Paris, Saint-André des Arts, le 11 janvier 2008

11 janvier 2008, appel du collectif

Collectif national de l'action culturelle cinématographe
communiqué du 11 janvier 2008 • télécharger le pdf



 



Une très forte baisse du soutien de l’État menace aujourd’hui la diffusion et l’action culturelle cinématographique sur tout le territoire. C’est sur la base de ce constat alarmant que les signataires de l’appel à mobilisation "Cinéma et audiovisuel : vers le démantèlement de la diversité culturelle ?" ont organisé une rencontre de débats et de réflexion le 11 janvier au cinéma le Saint-André des Arts à Paris.

Plus de 300 personnes, cinéastes, producteurs, réalisateurs, distributeurs, chercheurs, comédiens, techniciens, enseignants, responsables de festivals, de salles privées, de salles publiques, d’associations de salles et d'associations culturelles et d'éducation artistique, de ciné-clubs et d'associations d'éducation artistique, représentants de structures réparties sur tout le territoire, se sont réunies pour échanger sur la situation périlleuse connue par le secteur de l’action culturelle cinématographique suite aux annonces faites par le ministère de la Culture.

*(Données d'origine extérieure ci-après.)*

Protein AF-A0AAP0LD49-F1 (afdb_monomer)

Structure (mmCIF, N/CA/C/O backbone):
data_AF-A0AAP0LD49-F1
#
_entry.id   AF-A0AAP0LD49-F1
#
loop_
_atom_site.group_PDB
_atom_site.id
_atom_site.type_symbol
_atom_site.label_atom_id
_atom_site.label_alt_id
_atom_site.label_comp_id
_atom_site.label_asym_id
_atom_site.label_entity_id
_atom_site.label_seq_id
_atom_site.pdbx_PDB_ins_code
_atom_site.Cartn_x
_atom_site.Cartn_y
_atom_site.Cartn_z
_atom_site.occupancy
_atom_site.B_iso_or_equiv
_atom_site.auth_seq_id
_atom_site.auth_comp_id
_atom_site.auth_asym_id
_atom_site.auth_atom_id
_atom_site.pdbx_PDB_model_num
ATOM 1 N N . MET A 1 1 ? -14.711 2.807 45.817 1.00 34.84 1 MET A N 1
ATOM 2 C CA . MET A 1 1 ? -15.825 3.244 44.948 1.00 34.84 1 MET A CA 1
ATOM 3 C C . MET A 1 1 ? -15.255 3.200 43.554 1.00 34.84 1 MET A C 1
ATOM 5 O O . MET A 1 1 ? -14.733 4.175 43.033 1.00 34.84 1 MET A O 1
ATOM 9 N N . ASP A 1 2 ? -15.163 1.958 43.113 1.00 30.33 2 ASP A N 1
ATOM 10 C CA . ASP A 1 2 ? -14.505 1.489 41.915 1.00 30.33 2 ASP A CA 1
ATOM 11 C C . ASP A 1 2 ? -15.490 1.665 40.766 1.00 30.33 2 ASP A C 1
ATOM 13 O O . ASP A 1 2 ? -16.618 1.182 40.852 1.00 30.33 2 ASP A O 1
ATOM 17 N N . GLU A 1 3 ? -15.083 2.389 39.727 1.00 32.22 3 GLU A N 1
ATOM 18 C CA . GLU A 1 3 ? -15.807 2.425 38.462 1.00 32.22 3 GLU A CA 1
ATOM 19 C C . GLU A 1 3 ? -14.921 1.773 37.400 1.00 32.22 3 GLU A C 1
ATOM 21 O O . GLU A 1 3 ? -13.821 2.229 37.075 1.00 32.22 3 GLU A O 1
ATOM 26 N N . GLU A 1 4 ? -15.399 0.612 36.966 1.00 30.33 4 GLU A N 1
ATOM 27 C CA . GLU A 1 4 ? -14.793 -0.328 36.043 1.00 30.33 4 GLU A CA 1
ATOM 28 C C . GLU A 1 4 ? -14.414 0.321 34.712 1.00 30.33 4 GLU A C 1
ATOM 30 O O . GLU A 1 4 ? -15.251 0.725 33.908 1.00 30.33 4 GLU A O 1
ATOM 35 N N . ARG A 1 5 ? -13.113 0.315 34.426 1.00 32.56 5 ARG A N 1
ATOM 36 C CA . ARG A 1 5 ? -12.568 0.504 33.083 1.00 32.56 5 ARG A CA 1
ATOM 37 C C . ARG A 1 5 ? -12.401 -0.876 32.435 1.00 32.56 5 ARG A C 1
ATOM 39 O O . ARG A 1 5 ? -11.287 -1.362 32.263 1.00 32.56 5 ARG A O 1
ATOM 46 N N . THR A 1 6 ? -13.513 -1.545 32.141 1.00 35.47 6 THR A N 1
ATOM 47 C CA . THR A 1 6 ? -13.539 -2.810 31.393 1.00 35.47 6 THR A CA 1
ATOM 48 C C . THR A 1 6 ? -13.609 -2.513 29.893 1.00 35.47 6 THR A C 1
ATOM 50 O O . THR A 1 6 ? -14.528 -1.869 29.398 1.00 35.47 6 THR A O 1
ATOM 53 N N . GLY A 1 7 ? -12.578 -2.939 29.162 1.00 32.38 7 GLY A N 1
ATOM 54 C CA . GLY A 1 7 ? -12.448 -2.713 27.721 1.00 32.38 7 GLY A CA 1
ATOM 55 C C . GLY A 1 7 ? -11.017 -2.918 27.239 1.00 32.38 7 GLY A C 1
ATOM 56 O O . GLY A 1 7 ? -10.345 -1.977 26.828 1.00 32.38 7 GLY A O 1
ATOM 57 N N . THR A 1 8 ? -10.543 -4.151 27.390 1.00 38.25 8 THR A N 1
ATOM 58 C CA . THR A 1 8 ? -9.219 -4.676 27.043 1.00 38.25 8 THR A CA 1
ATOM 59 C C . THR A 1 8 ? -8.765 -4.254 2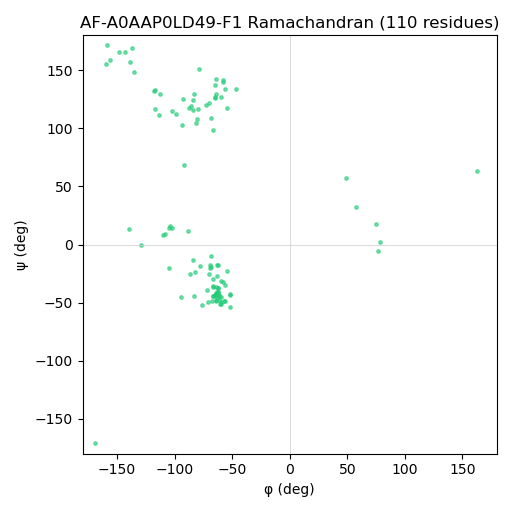5.640 1.00 38.25 8 THR A C 1
ATOM 61 O O . THR A 1 8 ? -9.529 -4.298 24.680 1.00 38.25 8 THR A O 1
ATOM 64 N N . GLY A 1 9 ? -7.514 -3.799 25.554 1.00 42.91 9 GLY A N 1
ATOM 65 C CA . GLY A 1 9 ? -6.958 -3.068 24.423 1.00 42.91 9 GLY A CA 1
ATOM 66 C C . GLY A 1 9 ? -6.880 -3.854 23.118 1.00 42.91 9 GLY A C 1
ATOM 67 O O . GLY A 1 9 ? -6.276 -4.921 23.059 1.00 42.91 9 GLY A O 1
ATOM 68 N N . ALA A 1 10 ? -7.401 -3.243 22.054 1.00 48.59 10 ALA A N 1
ATOM 69 C CA . ALA A 1 10 ? -6.996 -3.562 20.696 1.00 48.59 10 ALA A CA 1
ATOM 70 C C . ALA A 1 10 ? -5.492 -3.292 20.569 1.00 48.59 10 ALA A C 1
ATOM 72 O O . ALA A 1 10 ? -5.023 -2.183 20.860 1.00 48.59 10 ALA A O 1
ATOM 73 N N . ASN A 1 11 ? -4.727 -4.275 20.107 1.00 50.25 11 ASN A N 1
ATOM 74 C CA . ASN A 1 11 ? -3.368 -4.008 19.661 1.00 50.25 11 ASN A CA 1
ATOM 75 C C . ASN A 1 11 ? -3.492 -3.134 18.404 1.00 50.25 11 ASN A C 1
ATOM 77 O O . ASN A 1 11 ? -3.785 -3.620 17.314 1.00 50.25 11 ASN A O 1
ATOM 81 N N . GLY A 1 12 ? -3.342 -1.814 18.571 1.00 60.16 12 GLY A N 1
ATOM 82 C CA . GLY A 1 12 ? -3.806 -0.809 17.606 1.00 60.16 12 GLY A CA 1
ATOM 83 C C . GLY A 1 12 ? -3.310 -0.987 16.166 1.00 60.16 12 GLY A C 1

La démarche à l'origine de l’engagement de fond qui se structure depuis cet automne témoigne de l'extraordinaire richesse des réseaux de l’action culturelle cinématographique, de leurs engagements et de leurs attentes. Ces paroles publiques marquent aujourd’hui la détermination des acteurs à se réunir et à défendre les principes et les fondements qui ont permis de structurer et de qualifier depuis des années une politique fondamentale de création, de diffusion et de transmission.

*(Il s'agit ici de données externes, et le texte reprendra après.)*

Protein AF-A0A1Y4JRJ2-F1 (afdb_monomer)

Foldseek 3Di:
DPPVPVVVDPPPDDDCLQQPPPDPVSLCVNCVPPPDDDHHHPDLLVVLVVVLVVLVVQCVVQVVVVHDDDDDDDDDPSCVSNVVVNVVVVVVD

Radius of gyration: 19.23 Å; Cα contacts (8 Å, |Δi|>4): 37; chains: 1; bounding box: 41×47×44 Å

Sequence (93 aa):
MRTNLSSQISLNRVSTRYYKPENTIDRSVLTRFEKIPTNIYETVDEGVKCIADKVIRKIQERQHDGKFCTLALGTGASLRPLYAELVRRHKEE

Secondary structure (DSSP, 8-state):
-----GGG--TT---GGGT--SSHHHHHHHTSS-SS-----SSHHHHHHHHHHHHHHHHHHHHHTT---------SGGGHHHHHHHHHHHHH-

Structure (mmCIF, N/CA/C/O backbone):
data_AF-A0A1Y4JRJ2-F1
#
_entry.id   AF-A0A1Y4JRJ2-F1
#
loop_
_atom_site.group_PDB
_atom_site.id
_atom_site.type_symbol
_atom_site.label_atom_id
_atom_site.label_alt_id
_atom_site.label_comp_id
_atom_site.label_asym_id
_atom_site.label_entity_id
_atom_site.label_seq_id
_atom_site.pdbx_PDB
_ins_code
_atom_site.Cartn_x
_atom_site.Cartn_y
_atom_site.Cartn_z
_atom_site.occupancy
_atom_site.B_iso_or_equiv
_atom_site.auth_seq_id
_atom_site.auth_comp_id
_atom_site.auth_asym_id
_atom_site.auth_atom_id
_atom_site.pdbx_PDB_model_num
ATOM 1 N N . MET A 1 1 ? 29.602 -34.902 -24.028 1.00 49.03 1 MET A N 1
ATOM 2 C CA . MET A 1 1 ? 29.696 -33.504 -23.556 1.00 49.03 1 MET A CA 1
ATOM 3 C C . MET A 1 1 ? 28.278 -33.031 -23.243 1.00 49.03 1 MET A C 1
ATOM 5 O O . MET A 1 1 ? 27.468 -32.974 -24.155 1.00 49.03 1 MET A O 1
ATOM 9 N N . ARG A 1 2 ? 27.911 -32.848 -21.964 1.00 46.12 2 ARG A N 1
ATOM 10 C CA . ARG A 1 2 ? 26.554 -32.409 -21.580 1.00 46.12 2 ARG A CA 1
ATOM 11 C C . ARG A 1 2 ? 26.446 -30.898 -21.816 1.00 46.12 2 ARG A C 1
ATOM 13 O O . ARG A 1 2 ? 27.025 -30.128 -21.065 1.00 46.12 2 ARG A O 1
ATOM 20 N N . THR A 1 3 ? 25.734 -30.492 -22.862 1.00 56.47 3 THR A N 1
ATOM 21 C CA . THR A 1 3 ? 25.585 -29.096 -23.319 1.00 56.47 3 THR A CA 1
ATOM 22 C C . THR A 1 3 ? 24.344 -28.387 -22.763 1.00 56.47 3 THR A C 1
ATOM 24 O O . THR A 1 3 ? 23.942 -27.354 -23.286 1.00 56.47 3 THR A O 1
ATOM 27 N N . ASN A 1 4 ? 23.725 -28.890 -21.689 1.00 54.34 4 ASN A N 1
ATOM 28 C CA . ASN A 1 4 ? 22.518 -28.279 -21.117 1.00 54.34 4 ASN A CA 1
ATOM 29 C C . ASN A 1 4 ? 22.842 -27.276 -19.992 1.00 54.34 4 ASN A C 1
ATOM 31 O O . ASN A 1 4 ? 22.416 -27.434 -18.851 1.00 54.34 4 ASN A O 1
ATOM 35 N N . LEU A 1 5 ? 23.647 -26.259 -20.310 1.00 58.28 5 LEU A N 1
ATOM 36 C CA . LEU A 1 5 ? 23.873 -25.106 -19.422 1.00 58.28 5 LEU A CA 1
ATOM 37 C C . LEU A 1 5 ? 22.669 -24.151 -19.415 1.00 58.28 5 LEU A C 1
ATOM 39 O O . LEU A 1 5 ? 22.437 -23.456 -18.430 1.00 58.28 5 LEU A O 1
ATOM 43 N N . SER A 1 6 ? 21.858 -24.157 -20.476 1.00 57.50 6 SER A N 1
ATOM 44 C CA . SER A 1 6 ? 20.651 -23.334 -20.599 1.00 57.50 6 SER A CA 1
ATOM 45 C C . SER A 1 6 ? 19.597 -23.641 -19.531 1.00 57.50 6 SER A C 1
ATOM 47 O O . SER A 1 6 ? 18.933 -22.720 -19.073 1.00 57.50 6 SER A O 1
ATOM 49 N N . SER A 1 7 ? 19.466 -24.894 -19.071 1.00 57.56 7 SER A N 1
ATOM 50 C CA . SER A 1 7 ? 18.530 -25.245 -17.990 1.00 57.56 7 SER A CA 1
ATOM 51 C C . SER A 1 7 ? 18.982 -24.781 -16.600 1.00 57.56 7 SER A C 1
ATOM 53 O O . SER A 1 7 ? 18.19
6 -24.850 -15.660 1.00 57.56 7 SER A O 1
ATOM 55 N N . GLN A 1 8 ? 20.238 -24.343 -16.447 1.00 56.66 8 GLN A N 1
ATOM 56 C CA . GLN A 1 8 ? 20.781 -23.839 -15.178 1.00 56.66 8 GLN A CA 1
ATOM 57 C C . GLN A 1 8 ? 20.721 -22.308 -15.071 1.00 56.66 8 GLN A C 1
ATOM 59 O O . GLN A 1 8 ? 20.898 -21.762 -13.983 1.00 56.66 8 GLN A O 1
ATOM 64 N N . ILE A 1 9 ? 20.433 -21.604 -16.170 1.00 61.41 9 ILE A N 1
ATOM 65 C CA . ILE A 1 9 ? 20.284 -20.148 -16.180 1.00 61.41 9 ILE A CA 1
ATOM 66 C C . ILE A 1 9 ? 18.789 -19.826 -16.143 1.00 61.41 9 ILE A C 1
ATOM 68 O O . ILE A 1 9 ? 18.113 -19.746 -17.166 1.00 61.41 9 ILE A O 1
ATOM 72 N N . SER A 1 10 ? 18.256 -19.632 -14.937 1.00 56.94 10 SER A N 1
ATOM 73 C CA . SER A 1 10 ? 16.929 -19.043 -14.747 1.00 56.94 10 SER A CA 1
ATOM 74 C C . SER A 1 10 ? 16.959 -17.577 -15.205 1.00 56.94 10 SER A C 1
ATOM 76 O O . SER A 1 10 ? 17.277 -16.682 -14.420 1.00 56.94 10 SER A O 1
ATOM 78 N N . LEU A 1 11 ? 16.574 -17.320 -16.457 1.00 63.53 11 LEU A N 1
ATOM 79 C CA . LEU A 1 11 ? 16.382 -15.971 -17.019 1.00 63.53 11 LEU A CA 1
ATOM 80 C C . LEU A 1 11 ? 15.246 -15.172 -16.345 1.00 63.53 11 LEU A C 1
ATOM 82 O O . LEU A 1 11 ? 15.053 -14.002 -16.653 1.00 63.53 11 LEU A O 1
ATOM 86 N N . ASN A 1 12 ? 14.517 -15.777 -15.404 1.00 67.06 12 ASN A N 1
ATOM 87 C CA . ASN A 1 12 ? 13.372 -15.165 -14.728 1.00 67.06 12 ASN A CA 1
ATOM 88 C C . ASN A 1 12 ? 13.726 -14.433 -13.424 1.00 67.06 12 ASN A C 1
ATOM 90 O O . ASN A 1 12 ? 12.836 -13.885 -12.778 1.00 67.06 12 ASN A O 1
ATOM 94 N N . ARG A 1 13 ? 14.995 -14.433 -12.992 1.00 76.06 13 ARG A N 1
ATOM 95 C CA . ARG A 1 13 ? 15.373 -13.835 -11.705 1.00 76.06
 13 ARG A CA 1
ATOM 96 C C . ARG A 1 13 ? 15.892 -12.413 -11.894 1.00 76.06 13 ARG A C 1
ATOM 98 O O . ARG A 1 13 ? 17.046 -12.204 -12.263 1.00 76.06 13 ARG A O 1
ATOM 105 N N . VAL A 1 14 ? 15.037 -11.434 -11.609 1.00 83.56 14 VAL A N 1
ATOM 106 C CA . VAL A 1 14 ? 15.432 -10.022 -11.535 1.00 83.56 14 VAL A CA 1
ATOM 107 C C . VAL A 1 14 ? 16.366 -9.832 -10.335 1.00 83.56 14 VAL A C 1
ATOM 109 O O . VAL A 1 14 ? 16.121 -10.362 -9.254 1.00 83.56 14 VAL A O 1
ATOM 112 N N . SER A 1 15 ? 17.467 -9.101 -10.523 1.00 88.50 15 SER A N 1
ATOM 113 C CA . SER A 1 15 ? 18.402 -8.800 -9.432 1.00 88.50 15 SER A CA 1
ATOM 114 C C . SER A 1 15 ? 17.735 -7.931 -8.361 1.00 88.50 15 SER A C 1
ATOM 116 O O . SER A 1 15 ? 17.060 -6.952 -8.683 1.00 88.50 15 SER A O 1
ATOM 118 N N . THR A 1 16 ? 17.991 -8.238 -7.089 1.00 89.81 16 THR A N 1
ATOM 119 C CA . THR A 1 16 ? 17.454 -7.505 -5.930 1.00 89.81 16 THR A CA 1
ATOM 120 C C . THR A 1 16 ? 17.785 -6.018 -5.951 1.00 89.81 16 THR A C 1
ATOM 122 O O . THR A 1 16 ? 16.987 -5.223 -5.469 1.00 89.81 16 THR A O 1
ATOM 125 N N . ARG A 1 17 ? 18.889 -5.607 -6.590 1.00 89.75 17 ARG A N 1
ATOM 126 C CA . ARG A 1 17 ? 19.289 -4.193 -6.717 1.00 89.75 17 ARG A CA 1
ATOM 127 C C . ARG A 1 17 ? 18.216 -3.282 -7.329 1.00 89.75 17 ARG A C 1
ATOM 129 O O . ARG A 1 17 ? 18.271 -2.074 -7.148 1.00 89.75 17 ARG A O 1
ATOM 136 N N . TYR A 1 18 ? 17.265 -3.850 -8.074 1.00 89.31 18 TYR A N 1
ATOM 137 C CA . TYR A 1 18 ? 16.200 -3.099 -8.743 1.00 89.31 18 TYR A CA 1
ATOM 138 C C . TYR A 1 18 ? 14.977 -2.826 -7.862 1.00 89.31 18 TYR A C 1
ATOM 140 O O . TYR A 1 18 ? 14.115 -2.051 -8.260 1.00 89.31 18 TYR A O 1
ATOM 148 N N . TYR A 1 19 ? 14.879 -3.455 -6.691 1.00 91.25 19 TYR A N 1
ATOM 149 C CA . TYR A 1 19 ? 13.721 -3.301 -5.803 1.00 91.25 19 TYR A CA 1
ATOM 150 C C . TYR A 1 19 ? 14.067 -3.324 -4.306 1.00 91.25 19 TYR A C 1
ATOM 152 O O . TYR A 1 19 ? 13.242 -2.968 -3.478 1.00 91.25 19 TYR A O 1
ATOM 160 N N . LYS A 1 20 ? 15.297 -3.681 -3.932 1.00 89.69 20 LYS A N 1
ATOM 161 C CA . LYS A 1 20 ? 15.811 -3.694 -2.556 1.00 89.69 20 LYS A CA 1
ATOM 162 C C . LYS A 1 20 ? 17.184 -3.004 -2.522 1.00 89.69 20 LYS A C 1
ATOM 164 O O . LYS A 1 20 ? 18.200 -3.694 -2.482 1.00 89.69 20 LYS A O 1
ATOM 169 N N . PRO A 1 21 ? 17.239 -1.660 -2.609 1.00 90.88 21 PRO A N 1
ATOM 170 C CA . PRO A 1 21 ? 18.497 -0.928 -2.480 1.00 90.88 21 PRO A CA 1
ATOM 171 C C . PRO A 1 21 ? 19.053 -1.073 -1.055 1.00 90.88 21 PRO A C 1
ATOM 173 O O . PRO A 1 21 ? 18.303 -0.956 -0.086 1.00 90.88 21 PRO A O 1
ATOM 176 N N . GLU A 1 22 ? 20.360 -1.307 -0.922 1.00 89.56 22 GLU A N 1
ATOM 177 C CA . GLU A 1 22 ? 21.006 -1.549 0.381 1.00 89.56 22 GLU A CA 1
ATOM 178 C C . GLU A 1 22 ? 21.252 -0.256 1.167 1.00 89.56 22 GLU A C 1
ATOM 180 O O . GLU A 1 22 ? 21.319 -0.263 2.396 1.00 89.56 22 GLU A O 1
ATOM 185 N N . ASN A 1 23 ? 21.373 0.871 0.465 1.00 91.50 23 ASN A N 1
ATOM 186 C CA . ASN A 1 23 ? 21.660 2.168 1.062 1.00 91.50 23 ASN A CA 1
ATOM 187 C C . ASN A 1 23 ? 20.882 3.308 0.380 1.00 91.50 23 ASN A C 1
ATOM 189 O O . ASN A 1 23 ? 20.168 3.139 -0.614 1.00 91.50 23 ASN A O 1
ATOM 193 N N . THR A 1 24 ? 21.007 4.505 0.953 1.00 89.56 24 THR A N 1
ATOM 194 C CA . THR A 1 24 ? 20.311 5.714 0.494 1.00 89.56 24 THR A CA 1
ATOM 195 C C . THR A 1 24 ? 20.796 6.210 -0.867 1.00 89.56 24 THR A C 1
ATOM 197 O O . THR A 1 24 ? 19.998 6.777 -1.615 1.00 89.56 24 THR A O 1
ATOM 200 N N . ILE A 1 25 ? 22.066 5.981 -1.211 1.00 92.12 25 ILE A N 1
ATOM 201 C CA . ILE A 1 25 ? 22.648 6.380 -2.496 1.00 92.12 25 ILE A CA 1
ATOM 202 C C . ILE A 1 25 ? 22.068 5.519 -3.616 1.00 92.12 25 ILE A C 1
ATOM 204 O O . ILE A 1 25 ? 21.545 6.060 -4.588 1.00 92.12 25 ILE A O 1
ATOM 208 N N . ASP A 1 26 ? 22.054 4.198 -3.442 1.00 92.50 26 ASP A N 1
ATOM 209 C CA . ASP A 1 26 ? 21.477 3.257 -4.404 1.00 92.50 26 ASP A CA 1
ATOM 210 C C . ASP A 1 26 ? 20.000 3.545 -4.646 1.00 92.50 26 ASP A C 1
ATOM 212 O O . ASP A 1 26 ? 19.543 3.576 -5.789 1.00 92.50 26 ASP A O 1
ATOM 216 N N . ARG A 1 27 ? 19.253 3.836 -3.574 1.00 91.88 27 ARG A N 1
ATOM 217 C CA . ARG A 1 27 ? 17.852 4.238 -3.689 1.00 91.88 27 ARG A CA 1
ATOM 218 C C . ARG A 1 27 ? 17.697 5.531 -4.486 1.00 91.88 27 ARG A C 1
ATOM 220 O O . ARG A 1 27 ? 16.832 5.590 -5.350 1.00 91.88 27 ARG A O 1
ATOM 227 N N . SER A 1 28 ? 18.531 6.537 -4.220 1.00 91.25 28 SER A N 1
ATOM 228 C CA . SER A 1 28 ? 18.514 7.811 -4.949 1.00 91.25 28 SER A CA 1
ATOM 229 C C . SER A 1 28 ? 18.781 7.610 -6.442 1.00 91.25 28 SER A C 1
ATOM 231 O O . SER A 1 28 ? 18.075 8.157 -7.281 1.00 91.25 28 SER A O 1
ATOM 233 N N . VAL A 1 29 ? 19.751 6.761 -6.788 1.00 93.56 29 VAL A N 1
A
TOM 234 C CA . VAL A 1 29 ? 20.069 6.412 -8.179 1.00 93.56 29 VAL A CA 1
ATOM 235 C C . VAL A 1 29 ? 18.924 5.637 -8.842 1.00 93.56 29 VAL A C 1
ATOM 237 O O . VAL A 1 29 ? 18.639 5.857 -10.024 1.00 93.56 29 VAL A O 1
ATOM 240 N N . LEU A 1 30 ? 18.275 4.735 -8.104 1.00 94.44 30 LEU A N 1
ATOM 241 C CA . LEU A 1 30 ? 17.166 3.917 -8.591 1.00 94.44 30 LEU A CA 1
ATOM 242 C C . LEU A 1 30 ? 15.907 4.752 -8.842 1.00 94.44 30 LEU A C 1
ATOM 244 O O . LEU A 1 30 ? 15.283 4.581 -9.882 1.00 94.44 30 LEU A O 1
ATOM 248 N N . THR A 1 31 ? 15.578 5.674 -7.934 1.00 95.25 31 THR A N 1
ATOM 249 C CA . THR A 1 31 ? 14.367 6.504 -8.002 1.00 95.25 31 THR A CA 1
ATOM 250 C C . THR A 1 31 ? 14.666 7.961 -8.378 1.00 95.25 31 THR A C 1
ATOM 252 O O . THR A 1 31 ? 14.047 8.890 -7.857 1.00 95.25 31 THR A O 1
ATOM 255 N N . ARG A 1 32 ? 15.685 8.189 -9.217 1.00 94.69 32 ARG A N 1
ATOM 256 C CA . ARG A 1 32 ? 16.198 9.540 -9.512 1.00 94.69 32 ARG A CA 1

Cette mobilisation et le mouvement qui émergent ici mobilisent transversalement, de manière convergente et solidaire. Elle concerne les terrains qui fondent le sens de nos engagements au quotidien. Ces engagements singuliers sur des terrains différents sont communs. Ils posent la nécessité de défendre le principe de la diversité, de la recherche et de l’exception culturelle en matière de cinéma et d’audiovisuel dans une logique de partenariat et de dialogue permanent avec l’Etat.

***

Au regard de l’esprit d’échange et d’ouverture, au cœur de toute démarche politique en matière artistique et culturelle, nous attendons aujourd’hui de l’Etat un véritable positionnement en faveur des réseaux de l’action culturelle cinématographique et audiovisuelle. Sur les territoires, partout en France, ces acteurs, ces projets, fondent le socle de l’intervention publique du cinéma.

Nous refusons le double langage, les multiples déclarations d’intention et la gestion de la communication publique qui prévalent aujourd’hui et ne pourrons considérer les évolutions à venir que sur la base d’une concertation réelle.

C’est pourquoi, dans la perspective d’un dialogue ouvert, il nous apparaît indispensable et plus que légitime que les professionnels des filières de l’action culturelle cinématographique dans sa diversité participent aux entretiens de la rue de Valois organisés par le ministère de la Culture et de la communication. Il en va de la crédibilité des orientations du ministère en matière d’action culturelle cinématographique et audiovisuelle, et au-delà, de l'ensemble des actions entreprises dans le cadre d'une politique ambitieuse en direction du cinéma.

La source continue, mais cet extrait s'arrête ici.